Masters Theses

Date of Award


Degree Type


Degree Name

Master of Science



Major Professor

Marianne Breinig

Committee Members

Mike Guidry, Eirik Endeve, Sean Lindsay


This thesis presents results of explicit asymptotic calculations applied to neutrino-electron collisions in the neutrino transport problem; a problem that is generally solved using implicit methods when simulating core collapsed supernovae. It is shown that the explicit asymptotic method provides stable solutions to these stiff systems of equations while also yielding comparative accuracy and time stepping to standard implicit treatments such as Backward Euler, Fixed Point Iteration, and Anderson Accelerated Fixed Point.
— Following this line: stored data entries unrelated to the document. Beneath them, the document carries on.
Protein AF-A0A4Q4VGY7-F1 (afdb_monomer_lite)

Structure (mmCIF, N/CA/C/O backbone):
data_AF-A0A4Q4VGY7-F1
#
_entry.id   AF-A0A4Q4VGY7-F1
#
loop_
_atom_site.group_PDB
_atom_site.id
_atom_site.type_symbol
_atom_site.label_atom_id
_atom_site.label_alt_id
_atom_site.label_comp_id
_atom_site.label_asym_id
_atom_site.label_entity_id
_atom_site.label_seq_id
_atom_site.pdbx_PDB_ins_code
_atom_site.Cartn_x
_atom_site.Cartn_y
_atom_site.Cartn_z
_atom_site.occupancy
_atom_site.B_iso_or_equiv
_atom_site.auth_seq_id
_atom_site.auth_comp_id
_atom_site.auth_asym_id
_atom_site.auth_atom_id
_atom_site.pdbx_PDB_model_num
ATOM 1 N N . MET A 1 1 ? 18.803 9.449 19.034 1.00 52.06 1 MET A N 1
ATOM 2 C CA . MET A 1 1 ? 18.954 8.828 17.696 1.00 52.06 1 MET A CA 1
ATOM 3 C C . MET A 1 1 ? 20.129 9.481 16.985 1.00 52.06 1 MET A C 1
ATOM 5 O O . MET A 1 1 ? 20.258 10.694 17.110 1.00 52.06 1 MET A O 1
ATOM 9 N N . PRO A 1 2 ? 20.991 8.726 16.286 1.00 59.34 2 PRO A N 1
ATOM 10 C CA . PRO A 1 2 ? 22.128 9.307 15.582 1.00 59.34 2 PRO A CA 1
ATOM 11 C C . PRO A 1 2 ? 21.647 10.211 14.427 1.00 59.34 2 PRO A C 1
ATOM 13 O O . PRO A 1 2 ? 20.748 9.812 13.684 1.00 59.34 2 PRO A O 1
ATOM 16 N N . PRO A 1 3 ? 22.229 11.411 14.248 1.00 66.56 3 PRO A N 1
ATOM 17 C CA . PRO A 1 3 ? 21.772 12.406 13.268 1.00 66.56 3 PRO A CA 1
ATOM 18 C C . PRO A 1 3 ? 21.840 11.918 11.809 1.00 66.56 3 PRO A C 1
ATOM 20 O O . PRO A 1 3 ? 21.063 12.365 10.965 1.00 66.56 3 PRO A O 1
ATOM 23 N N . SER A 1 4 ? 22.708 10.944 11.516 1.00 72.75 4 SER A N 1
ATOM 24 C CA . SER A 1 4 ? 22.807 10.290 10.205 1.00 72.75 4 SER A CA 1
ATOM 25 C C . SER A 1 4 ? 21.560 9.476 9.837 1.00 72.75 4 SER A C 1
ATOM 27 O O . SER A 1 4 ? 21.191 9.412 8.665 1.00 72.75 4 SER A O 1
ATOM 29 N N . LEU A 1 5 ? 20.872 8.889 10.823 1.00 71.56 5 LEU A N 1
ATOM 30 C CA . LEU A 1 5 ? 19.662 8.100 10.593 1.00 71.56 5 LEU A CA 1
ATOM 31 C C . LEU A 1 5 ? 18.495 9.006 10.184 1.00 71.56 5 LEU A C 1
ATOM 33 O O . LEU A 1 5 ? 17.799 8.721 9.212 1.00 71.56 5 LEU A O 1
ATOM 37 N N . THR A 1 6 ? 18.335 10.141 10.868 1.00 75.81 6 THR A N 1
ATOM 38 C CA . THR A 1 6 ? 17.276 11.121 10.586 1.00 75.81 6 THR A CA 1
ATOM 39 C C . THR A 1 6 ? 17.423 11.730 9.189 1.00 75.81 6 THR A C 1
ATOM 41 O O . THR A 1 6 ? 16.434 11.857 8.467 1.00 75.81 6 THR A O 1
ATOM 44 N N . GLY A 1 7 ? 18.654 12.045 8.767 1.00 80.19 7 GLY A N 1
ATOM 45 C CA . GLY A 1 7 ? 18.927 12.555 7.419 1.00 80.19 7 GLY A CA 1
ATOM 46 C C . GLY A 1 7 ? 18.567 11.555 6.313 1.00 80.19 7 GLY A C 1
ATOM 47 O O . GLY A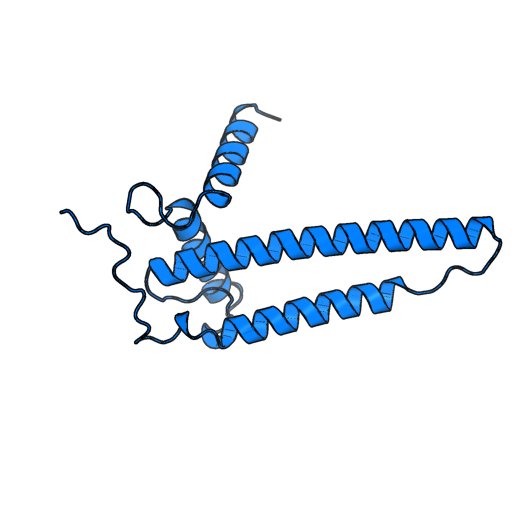 1 7 ? 17.956 11.929 5.310 1.00 80.19 7 GLY A O 1
ATOM 48 N N . ASN A 1 8 ? 18.872 10.272 6.522 1.00 83.88 8 ASN A N 1
ATOM 49 C CA . ASN A 1 8 ? 18.559 9.209 5.565 1.00 83.88 8 ASN A CA 1
ATOM 50 C C . ASN A 1 8 ? 17.053 8.940 5.464 1.00 83.88 8 ASN A C 1
ATOM 52 O O . ASN A 1 8 ? 16.530 8.800 4.357 1.00 83.88 8 ASN A O 1
ATOM 56 N N . VAL A 1 9 ? 16.346 8.926 6.598 1.00 81.69 9 VAL A N 1
ATOM 57 C CA . VAL A 1 9 ? 14.884 8.764 6.628 1.00 81.69 9 VAL A CA 1
ATOM 58 C C . VAL A 1 9 ? 14.205 9.927 5.913 1.00 81.69 9 VAL A C 1
ATOM 60 O O . VAL A 1 9 ? 13.373 9.702 5.037 1.00 81.69 9 VAL A O 1
ATOM 63 N N . LEU A 1 10 ? 14.599 11.169 6.208 1.00 85.31 10 LEU A N 1
ATOM 64 C CA . LEU A 1 10 ? 14.019 12.345 5.560 1.00 85.31 10 LEU A CA 1
ATOM 65 C C . LEU A 1 10 ? 14.232 12.326 4.041 1.00 85.31 10 LEU A C 1
ATOM 67 O O . LEU A 1 10 ? 13.327 12.677 3.286 1.00 85.31 10 LEU A O 1
ATOM 71 N N . LYS A 1 11 ? 15.410 11.895 3.579 1.00 86.50 11 LYS A N 1
ATOM 72 C CA . LYS A 1 11 ? 15.702 11.748 2.149 1.00 86.50 11 LYS A CA 1
ATOM 73 C C . LYS A 1 11 ? 14.819 10.684 1.493 1.00 86.50 11 LYS A C 1
ATOM 75 O O . LYS A 1 11 ? 14.308 10.926 0.403 1.00 86.50 11 LYS A O 1
ATOM 80 N N . ALA A 1 12 ? 14.616 9.544 2.152 1.00 83.12 12 ALA A N 1
ATOM 81 C CA . ALA A 1 12 ? 13.749 8.479 1.653 1.00 83.12 12 ALA A CA 1
ATOM 82 C C . ALA A 1 12 ? 12.282 8.926 1.573 1.00 83.12 12 ALA A C 1
ATOM 84 O O . ALA A 1 12 ? 11.641 8.728 0.545 1.00 83.12 12 ALA A O 1
ATOM 85 N N . VAL A 1 13 ? 11.778 9.594 2.617 1.00 84.06 13 VAL A N 1
ATOM 86 C CA . VAL A 1 13 ? 10.415 10.147 2.643 1.00 84.06 13 VAL A CA 1
ATOM 87 C C . VAL A 1 13 ? 10.230 11.170 1.529 1.00 84.06 13 VAL A C 1
ATOM 89 O O . VAL A 1 13 ? 9.276 11.070 0.766 1.00 84.06 13 VAL A O 1
ATOM 92 N N . LYS A 1 14 ? 11.168 12.112 1.367 1.00 85.50 14 LYS A N 1
ATOM 93 C CA . LYS A 1 14 ? 11.123 13.071 0.254 1.00 85.50 14 LYS A CA 1
ATOM 94 C C . LYS A 1 14 ? 11.114 12.364 -1.100 1.00 85.50 14 LYS A C 1
ATOM 96 O O . LYS A 1 14 ? 10.310 12.717 -1.946 1.00 85.50 14 LYS A O 1
ATOM 101 N N . GLY A 1 15 ? 11.956 11.348 -1.287 1.00 84.81 15 GLY A N 1
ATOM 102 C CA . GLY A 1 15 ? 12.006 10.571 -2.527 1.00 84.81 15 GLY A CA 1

Because implicit methods are found to be less efficient for large systems of stiff, coupled equations, these results could help cut costs in solving this problem while also serving as a baseline for what the method can be used for in other scientific contexts; much the same as with the thermonuclear network calculations detailed by Guidry [5]. The particular algorithm detailed in this thesis is only applied to a simplified problem using the spatially homogenous transport equation where we consider relaxation problems. When using our time stepping algorithm that limits the error with each iteration, explicit asymptotic generates results that are competitive even for large time steps given a sufficient choice of parameters.